### [EXERCISE PROMPT]
What you need to produce from the material below is an exact transcription of the lines from the one with "ATOM 98 O O" through the one with "ATOM 114 C CA", both included, and no other line.

(ENTRIES SUPPLIED)

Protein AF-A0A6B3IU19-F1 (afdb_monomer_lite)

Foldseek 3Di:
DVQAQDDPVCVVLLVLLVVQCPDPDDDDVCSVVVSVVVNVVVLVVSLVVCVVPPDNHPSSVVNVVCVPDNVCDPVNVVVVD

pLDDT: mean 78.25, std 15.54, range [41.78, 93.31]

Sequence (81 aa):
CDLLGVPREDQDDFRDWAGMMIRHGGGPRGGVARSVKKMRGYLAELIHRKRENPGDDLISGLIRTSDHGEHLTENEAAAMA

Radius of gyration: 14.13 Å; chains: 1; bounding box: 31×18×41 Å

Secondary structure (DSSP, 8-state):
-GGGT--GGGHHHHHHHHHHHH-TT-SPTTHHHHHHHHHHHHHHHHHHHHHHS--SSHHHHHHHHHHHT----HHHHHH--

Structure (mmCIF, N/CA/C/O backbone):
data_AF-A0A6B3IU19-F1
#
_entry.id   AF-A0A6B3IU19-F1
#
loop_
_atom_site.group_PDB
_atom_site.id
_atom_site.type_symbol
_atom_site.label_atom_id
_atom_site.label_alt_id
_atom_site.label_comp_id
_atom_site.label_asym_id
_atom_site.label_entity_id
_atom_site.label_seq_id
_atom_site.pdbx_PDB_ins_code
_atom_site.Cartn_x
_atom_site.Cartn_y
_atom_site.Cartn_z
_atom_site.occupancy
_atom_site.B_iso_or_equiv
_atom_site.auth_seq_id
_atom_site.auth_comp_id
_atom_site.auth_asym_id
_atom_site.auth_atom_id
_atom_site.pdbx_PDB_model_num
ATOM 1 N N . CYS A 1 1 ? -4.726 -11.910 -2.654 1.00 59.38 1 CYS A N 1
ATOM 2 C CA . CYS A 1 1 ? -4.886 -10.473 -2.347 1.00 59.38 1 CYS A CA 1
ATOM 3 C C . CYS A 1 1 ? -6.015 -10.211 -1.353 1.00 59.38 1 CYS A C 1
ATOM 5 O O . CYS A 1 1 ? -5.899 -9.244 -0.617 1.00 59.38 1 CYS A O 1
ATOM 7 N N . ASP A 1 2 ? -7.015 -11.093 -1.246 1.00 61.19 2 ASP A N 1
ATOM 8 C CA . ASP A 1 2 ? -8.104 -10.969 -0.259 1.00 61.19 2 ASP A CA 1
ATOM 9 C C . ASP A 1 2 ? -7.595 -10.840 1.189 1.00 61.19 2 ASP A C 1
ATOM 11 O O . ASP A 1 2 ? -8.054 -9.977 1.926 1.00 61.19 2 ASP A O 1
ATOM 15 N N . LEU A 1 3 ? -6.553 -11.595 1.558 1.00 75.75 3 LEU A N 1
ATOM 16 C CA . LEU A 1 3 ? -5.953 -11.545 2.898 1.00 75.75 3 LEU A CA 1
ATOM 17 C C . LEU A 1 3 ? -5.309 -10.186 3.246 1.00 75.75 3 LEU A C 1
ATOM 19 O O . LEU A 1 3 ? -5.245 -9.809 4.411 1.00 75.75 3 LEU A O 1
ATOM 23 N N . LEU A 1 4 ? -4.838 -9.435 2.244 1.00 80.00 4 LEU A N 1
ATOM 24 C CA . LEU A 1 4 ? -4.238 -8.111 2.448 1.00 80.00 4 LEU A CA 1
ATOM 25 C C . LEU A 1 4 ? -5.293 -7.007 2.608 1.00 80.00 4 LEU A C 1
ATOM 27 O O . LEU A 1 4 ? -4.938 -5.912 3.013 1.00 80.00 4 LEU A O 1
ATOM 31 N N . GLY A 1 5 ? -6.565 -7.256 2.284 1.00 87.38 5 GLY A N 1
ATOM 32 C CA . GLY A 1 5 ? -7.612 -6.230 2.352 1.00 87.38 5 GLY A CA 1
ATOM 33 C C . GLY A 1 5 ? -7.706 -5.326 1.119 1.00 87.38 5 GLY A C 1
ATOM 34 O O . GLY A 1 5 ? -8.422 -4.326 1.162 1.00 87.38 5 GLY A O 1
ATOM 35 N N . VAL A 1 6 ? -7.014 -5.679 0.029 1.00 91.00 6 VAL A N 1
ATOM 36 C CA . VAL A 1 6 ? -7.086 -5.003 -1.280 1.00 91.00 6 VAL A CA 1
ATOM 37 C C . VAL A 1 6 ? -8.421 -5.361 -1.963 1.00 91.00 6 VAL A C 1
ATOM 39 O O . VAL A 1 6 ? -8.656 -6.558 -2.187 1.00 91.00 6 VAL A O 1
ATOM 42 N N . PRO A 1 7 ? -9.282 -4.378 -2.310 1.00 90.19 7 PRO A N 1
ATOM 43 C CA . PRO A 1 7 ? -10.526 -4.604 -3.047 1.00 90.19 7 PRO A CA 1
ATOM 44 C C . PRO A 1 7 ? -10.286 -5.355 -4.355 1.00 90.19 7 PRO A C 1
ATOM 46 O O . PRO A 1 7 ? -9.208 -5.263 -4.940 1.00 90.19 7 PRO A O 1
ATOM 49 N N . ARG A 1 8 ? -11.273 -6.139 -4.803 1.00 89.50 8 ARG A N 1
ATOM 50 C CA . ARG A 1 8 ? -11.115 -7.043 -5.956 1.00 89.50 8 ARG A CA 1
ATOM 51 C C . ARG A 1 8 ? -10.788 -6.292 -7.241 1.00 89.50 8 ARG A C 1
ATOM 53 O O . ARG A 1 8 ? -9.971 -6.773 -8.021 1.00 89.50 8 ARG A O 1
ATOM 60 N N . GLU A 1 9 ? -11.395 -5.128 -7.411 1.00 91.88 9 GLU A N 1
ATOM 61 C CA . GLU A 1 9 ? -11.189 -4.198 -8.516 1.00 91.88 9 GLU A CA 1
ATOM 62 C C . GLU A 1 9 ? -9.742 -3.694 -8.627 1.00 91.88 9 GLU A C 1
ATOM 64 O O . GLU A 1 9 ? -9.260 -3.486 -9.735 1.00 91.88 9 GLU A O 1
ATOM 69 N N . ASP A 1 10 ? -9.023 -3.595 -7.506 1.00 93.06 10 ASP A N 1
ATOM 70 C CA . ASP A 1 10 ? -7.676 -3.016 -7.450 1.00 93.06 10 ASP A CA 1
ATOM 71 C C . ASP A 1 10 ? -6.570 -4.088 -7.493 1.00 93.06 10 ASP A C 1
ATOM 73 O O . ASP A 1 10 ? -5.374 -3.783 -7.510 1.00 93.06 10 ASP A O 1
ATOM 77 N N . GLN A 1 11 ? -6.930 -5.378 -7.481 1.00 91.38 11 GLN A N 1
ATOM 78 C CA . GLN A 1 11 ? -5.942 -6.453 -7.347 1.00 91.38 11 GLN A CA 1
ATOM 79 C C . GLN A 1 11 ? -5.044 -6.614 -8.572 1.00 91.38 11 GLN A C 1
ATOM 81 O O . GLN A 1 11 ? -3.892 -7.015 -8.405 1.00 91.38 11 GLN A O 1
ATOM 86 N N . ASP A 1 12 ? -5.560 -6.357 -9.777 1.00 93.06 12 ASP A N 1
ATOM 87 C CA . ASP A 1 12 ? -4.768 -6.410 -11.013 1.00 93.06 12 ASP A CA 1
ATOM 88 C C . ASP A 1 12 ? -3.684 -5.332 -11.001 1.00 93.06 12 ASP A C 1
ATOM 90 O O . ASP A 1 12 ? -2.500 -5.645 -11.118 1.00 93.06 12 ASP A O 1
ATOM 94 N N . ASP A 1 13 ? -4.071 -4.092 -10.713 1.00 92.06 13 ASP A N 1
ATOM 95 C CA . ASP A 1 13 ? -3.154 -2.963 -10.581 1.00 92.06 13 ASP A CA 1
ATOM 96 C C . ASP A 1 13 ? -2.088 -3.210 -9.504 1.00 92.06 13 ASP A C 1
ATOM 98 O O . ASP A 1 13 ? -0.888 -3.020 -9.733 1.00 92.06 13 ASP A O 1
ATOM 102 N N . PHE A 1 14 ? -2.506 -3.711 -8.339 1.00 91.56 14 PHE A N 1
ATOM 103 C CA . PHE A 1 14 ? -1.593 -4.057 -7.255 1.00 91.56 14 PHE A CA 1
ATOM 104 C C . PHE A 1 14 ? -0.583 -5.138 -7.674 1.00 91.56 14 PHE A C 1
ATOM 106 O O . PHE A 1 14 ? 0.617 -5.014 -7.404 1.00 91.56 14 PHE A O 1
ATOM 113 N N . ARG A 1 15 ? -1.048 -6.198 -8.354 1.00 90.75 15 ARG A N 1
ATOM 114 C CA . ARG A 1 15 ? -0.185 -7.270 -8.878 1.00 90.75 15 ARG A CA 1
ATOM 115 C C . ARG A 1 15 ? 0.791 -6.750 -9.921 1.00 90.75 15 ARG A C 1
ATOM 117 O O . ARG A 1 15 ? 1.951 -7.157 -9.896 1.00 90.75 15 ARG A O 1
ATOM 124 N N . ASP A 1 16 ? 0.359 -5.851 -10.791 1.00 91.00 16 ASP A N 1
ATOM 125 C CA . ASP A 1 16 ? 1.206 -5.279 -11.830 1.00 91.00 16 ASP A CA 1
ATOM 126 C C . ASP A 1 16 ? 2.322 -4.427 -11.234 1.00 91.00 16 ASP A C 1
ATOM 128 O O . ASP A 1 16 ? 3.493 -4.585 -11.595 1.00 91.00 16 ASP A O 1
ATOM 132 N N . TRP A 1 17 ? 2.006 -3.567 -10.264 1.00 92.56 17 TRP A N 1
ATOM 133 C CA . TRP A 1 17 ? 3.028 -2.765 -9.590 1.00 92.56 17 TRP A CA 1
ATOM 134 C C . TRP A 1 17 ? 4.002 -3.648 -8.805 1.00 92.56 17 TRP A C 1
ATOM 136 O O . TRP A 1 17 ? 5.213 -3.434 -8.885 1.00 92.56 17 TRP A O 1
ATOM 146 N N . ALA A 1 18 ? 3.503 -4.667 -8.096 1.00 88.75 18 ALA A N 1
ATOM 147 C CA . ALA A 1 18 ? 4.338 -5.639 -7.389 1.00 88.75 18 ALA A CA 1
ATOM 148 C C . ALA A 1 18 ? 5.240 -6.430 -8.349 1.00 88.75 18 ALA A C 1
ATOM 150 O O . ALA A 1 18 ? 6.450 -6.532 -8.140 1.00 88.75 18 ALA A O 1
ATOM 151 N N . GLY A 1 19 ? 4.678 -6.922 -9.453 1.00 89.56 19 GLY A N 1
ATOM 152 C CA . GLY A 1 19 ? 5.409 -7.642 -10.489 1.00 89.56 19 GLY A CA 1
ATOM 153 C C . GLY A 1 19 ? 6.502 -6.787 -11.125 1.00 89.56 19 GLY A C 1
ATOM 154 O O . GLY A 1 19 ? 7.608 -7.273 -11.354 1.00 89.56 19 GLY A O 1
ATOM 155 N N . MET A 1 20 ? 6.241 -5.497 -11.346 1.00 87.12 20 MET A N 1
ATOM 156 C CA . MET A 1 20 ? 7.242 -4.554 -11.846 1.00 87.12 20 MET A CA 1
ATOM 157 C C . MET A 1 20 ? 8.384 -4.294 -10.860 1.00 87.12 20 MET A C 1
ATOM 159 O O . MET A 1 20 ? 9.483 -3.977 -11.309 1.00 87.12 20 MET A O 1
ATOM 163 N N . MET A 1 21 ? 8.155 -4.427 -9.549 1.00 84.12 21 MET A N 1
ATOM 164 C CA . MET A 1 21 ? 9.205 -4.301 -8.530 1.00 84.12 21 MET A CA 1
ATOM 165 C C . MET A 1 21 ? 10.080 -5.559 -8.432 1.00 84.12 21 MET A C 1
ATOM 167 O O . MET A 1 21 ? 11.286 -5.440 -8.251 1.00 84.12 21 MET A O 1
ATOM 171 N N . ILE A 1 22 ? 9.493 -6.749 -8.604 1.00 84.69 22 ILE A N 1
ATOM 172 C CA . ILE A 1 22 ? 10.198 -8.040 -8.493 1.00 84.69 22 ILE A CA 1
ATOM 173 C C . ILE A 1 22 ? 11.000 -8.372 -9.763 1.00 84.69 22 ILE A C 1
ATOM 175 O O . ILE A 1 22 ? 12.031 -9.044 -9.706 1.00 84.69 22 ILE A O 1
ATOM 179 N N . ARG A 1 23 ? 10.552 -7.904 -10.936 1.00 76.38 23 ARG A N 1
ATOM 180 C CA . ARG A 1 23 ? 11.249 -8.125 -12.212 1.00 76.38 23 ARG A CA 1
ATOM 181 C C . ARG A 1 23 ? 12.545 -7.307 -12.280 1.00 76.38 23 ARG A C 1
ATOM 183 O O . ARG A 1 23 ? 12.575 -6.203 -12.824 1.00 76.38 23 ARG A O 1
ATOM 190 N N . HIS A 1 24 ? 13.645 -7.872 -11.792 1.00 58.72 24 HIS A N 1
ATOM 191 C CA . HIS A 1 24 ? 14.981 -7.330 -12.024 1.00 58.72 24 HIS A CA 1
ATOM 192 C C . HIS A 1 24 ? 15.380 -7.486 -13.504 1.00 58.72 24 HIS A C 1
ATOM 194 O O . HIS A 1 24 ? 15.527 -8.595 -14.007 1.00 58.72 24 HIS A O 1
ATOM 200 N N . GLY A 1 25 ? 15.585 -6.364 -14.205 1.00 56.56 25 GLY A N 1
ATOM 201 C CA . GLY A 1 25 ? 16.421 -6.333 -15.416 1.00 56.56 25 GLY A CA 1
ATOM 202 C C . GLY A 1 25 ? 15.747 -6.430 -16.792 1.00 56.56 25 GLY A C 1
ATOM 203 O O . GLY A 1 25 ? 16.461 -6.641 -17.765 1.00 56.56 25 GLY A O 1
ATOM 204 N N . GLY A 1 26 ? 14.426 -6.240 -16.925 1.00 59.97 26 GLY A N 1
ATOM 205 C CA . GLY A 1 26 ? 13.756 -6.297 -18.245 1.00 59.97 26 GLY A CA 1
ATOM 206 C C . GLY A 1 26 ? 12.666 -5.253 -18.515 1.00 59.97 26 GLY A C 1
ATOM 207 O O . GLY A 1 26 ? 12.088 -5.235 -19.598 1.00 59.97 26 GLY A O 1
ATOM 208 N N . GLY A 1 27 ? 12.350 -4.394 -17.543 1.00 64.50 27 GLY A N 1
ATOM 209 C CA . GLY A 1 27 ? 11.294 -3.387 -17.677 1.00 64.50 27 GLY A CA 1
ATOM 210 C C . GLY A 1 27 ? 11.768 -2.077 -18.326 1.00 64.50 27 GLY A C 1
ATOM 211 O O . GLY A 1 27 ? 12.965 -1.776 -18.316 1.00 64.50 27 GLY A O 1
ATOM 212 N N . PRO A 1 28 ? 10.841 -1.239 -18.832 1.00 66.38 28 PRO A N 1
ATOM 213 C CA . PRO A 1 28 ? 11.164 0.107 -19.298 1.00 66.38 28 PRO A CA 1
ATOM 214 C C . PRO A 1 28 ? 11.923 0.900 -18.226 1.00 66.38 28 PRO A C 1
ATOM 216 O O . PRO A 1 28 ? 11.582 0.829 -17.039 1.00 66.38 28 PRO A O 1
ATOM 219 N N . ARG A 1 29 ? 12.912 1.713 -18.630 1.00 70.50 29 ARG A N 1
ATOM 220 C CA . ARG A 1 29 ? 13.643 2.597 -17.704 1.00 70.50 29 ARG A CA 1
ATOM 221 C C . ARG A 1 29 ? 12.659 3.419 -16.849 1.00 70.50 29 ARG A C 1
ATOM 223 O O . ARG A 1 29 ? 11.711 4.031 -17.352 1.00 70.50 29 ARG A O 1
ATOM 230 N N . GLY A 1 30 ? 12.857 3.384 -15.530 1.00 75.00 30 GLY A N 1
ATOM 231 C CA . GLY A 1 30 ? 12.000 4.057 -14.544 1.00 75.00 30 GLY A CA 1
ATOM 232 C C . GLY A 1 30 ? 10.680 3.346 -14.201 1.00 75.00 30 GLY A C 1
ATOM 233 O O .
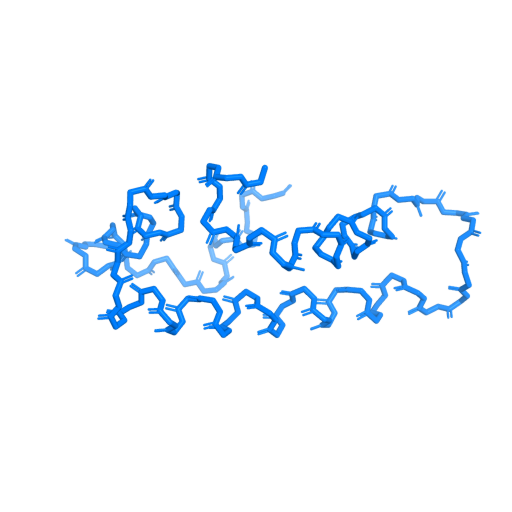 GLY A 1 30 ? 9.915 3.873 -13.396 1.00 75.00 30 GLY A O 1
ATOM 234 N N . GLY A 1 31 ? 10.396 2.165 -14.765 1.00 81.88 31 GLY A N 1
ATOM 235 C CA . GLY A 1 31 ? 9.182 1.392 -14.467 1.00 81.88 31 GLY A CA 1
ATOM 236 C C . GLY A 1 31 ? 9.071 0.967 -12.999 1.00 81.88 31 GLY A C 1
ATOM 237 O O . GLY A 1 31 ? 7.997 1.089 -12.412 1.00 81.88 31 GLY A O 1
ATOM 238 N N . VAL A 1 32 ? 10.190 0.571 -12.384 1.00 85.88 32 VAL A N 1
ATOM 239 C CA . VAL A 1 32 ? 10.258 0.225 -10.952 1.00 85.88 32 VAL A CA 1
ATOM 240 C C . VAL A 1 32 ? 9.889 1.432 -10.090 1.00 85.88 32 VAL A C 1
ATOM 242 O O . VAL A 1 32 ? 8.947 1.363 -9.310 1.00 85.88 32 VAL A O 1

(End ENTRIES SUPPLIED)

### [TASK SOLUTION]
ATOM 98 O O . ASP A 1 13 ? -0.888 -3.020 -9.733 1.00 92.06 13 ASP A O 1
ATOM 102 N N . PHE A 1 14 ? -2.506 -3.711 -8.339 1.00 91.56 14 PHE A N 1
ATOM 103 C CA . PHE A 1 14 ? -1.593 -4.057 -7.255 1.00 91.56 14 PHE A CA 1
ATOM 104 C C . PHE A 1 14 ? -0.583 -5.138 -7.674 1.00 91.56 14 PHE A C 1
ATOM 106 O O . PHE A 1 14 ? 0.617 -5.014 -7.404 1.00 91.56 14 PHE A O 1
ATOM 113 N N . ARG A 1 15 ? -1.048 -6.198 -8.354 1.00 90.75 15 ARG A N 1
ATOM 114 C CA . ARG A 1 15 ? -0.185 -7.270 -8.878 1.00 90.75 15 ARG A CA 1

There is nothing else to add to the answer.